De Grote Markt is te beschouwen als het hart van de stad. Op deze plek werd boter verhandeld. De Grote Markt was destijds niet zo open als tegenwoordig. Midden op het plein stond de pastorie en tegen de noordkant van de kerktoren was een kleine school gebouwd, genaamd Torenschool. Aan de zuidkant van het plein stonden twee huizen die vanuit de Langestraat het zicht op de kerk blokkeerden.

Aan de westkant van de stad stonden twee standerdmolens die beide werden gebruikt om graan te malen. De Noordmolen stond ter hoogte van de Molenstraat (destijds Molensteeg) op het bouwterrein voor woningbouwproject 't Bölke Next, direct naast het stadskantoor. Deze molen heeft hier tot 1859 gestaan. De Zuidmolen stond tot 1907 aan de Haaksbergerstraat. Tegenwoordig staat op dit terrein een appartementencomplex uit de jaren '80 met toch een subtiele verwijzing naar de geschiedenis van deze plek. Zo zijn bovenin de bogen van de galerij sluitstenen met reliefs van een molen geplaatst. Ook de aangrenzende straatnaam Zuidmolenstraat verwijst naar de molen die hier stond.

Ten zuiden van de stad werd in 1814 het eerste stadspark aangelegd, genaamd 'Den Mooijen Hof'. In dit park verbouwden stadsbewoners groenten en fruit. De functie van het park was daarmee enigszins vergelijkbaar met volkstuintjes nu. Nadat de grond rond het begin van de 20e eeuw werd verkocht verdween het park en werden hier huizen gebouwd.
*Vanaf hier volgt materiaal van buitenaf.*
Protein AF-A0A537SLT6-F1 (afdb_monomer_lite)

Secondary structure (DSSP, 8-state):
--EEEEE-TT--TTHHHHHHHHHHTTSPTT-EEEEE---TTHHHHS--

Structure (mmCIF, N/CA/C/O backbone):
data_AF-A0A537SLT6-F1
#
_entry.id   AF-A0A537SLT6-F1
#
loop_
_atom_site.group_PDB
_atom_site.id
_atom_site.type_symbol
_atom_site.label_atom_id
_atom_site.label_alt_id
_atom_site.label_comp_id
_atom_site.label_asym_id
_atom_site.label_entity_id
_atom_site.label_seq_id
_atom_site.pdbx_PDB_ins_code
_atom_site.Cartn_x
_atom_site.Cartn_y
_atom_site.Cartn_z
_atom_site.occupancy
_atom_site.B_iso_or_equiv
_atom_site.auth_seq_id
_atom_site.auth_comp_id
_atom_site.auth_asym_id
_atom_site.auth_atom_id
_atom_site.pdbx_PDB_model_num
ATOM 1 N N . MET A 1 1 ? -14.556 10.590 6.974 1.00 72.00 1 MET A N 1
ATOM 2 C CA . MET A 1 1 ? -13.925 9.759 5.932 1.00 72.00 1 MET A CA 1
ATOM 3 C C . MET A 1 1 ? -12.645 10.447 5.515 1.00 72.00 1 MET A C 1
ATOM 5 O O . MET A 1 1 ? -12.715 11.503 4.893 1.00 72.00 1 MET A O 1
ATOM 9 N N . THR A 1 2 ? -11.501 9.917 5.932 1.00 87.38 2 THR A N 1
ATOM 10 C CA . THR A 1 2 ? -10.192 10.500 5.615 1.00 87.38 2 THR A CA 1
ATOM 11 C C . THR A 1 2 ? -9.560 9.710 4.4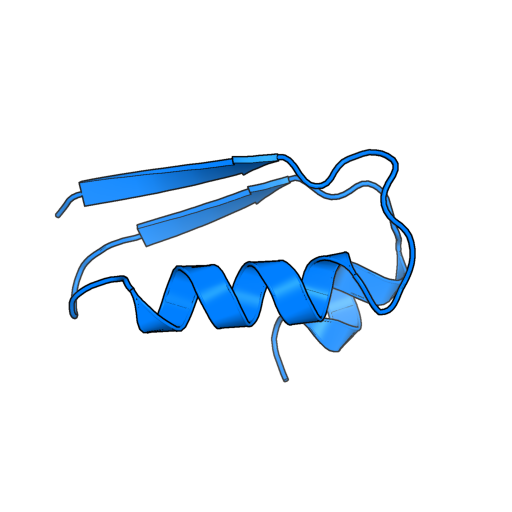80 1.00 87.38 2 THR A C 1
ATOM 13 O O . THR A 1 2 ? -9.650 8.484 4.450 1.00 87.38 2 THR A O 1
ATOM 16 N N . LYS A 1 3 ? -8.936 10.404 3.525 1.00 92.50 3 LYS A N 1
ATOM 17 C CA . LYS A 1 3 ? -8.242 9.775 2.400 1.00 92.50 3 LYS A CA 1
ATOM 18 C C . LYS A 1 3 ? -6.734 9.923 2.573 1.00 92.50 3 LYS A C 1
ATOM 20 O O . LYS A 1 3 ? -6.206 11.028 2.469 1.00 92.50 3 LYS A O 1
ATOM 25 N N . THR A 1 4 ? -6.051 8.811 2.797 1.00 94.06 4 THR A N 1
ATOM 26 C CA . THR A 1 4 ? -4.595 8.739 2.940 1.00 94.06 4 THR A CA 1
ATOM 27 C C . THR A 1 4 ? -3.975 8.323 1.615 1.00 94.06 4 THR A C 1
ATOM 29 O O . THR A 1 4 ? -4.412 7.352 1.005 1.00 94.06 4 THR A O 1
ATOM 32 N N . LYS A 1 5 ? -2.953 9.051 1.160 1.00 95.19 5 LYS A N 1
ATOM 33 C CA . LYS A 1 5 ? -2.202 8.729 -0.060 1.00 95.19 5 LYS A CA 1
ATOM 34 C C . LYS A 1 5 ? -0.850 8.132 0.308 1.00 95.19 5 LYS A C 1
ATOM 36 O O . LYS A 1 5 ? -0.160 8.670 1.170 1.00 95.19 5 LYS A O 1
ATOM 41 N N . LEU A 1 6 ? -0.472 7.048 -0.355 1.00 94.12 6 LEU A N 1
ATOM 42 C CA . LEU A 1 6 ? 0.782 6.344 -0.140 1.00 94.12 6 LEU A CA 1
ATOM 43 C C . LEU A 1 6 ? 1.495 6.148 -1.479 1.00 94.12 6 LEU A C 1
ATOM 45 O O . LEU A 1 6 ? 1.046 5.381 -2.329 1.00 94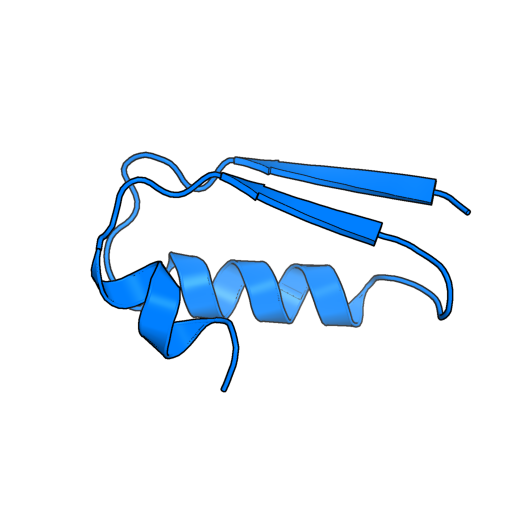.12 6 LEU A O 1
ATOM 49 N N . ASP A 1 7 ? 2.611 6.850 -1.657 1.00 94.94 7 ASP A N 1
ATOM 50 C CA . ASP A 1 7 ? 3.461 6.706 -2.836 1.00 94.94 7 ASP A CA 1
ATOM 51 C C . ASP A 1 7 ? 4.541 5.648 -2.576 1.00 94.94 7 ASP A C 1
ATOM 53 O O . ASP A 1 7 ? 5.369 5.779 -1.673 1.00 94.94 7 ASP A O 1
ATOM 57 N N . LEU A 1 8 ? 4.480 4.571 -3.352 1.00 94.25 8 LEU A N 1
ATOM 58 C CA . LEU A 1 8 ? 5.386 3.426 -3.345 1.00 94.25 8 LEU A CA 1
ATOM 59 C C . LEU A 1 8 ? 6.027 3.243 -4.729 1.00 94.25 8 LEU A C 1
ATOM 61 O O . LEU A 1 8 ? 6.483 2.146 -5.062 1.00 94.25 8 LEU A O 1
ATOM 65 N N . THR A 1 9 ? 6.036 4.286 -5.562 1.00 93.75 9 THR A N 1
ATOM 66 C CA . THR A 1 9 ? 6.720 4.259 -6.856 1.00 93.75 9 THR A CA 1
ATOM 67 C C . THR A 1 9 ? 8.218 3.994 -6.676 1.00 93.75 9 THR A C 1
ATOM 69 O O . THR A 1 9 ? 8.832 4.360 -5.675 1.00 93.75 9 THR A O 1
ATOM 72 N N . GLY A 1 10 ? 8.808 3.252 -7.615 1.00 91.88 10 GLY A N 1
ATOM 73 C CA . GLY A 1 10 ? 10.210 2.824 -7.537 1.00 91.88 10 GLY A CA 1
ATOM 74 C C . GLY A 1 10 ? 10.491 1.658 -6.579 1.00 91.88 10 GLY A C 1
ATOM 75 O O . GLY A 1 10 ? 11.585 1.095 -6.622 1.00 91.88 10 GLY A O 1
ATOM 76 N N . LEU A 1 11 ? 9.524 1.237 -5.756 1.00 91.94 11 LEU A N 1
ATOM 77 C CA . LEU A 1 11 ? 9.644 0.022 -4.950 1.00 91.94 11 LEU A CA 1
ATOM 78 C C . LEU A 1 11 ? 9.239 -1.213 -5.762 1.00 91.94 11 LEU A C 1
ATOM 80 O O . LEU A 1 11 ? 8.316 -1.161 -6.569 1.00 91.94 11 LEU A O 1
ATOM 84 N N . LYS A 1 12 ? 9.925 -2.332 -5.516 1.00 89.56 12 LYS A N 1
ATOM 85 C CA . LYS A 1 12 ? 9.656 -3.634 -6.143 1.00 89.56 12 LYS A CA 1
ATOM 86 C C . LYS A 1 12 ? 9.039 -4.606 -5.143 1.00 89.56 12 LYS A C 1
ATOM 88 O O . LYS A 1 12 ? 9.239 -4.450 -3.932 1.00 89.56 12 LYS A O 1
ATOM 93 N N . CYS A 1 13 ? 8.328 -5.613 -5.646 1.00 85.88 13 CYS A N 1
ATOM 94 C CA . CYS A 1 13 ? 7.822 -6.720 -4.834 1.00 85.88 13 CYS A CA 1
ATOM 95 C C . CYS A 1 13 ? 8.936 -7.286 -3.919 1.00 85.88 13 CYS A C 1
ATOM 97 O O . CYS A 1 13 ? 10.069 -7.458 -4.384 1.00 85.88 13 CYS A O 1
ATOM 99 N N . PRO A 1 14 ? 8.669 -7.512 -2.613 1.00 91.94 14 PRO A N 1
ATOM 100 C CA . PRO A 1 14 ? 7.367 -7.472 -1.917 1.00 91.94 14 PRO A CA 1
ATOM 101 C C . PRO A 1 14 ? 7.056 -6.149 -1.188 1.00 91.94 14 PRO A C 1
ATOM 103 O O . PRO A 1 14 ? 6.095 -6.057 -0.418 1.00 91.94 14 PRO A O 1
ATOM 106 N N . LEU A 1 15 ? 7.876 -5.109 -1.366 1.00 92.50 15 LEU A N 1
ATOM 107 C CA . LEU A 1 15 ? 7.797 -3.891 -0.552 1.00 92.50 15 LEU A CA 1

De Langestraat met op de achtergrond de Grote Kerk

Stadsbrand
Op 7 mei 1862 legde een grote stadsbrand de Enschedese binnenstad in as. Vrijwel alles binnen de stadsgracht ging verloren. Gevolg hiervan is dat de bebouwing op deze kaart grotendeels is verdwenen. De Grote Kerk lijkt behouden, maar in wezen heeft alleen de gevel de brand doorstaan. Het interieur, het dak en de torenspits zijn na de brand opnieuw opgebouwd. Het stratenpatroon en de verkaveling zijn echter grotendeels ongewijzigd, daarmee doet de binnenstad ondanks het gebrek aan echt oude gebouwen nog altijd ietwat middeleeuws aan.

Stadhuis
Kort na de stadsbrand startte men met de bouw van een nieuw stadhuis op exact dezelfde plek als het oude stadhuis. Dit pand bestond uit twee bouwlagen met een kleine extra verdieping op de hoek. In 1933 werd op dezelfde plek het huidige stadhuis van architect Gijsbert Friedhoff gerealiseerd. Hij liet zich hierbij inspireren door het stadhuis van Stockholm. Voor de bouw werd het complete stadsblok tussen de Langestraat en Hofstraat opgeofferd. Ter hoogte van de hoek van de Langestraat werd de bebouwing iets teruggetrokken, waardoor een pleintje ontstond. Bijkomend voordeel van deze ingreep was dat de nieuwe stadhuistoren goed in het zicht kwam.

Wigboldpalen
In het begin van de 19e eeuw werd Enschede een Nederlandse gemeente. Aanvankelijk had deze gemeente een zeshoekige vorm. De gemeente werd in zijn geheel omsloten door de gemeente Lonneker. De zes hoekpunten werden gemarkeerd door zes wigboldpalen (grenspalen) van Bentheimer zandsteen met elk een uniek nummer. Paal nummer één bevond zich op het hoekpunt op de weg naar Hengelo, waarna de overige palen in kloksgewijze richting optelden tot zes. Alle palen zijn nog altijd in het straatbeeld zichtbaar, al zijn deze palen inmiddels wel vervangen door replica's.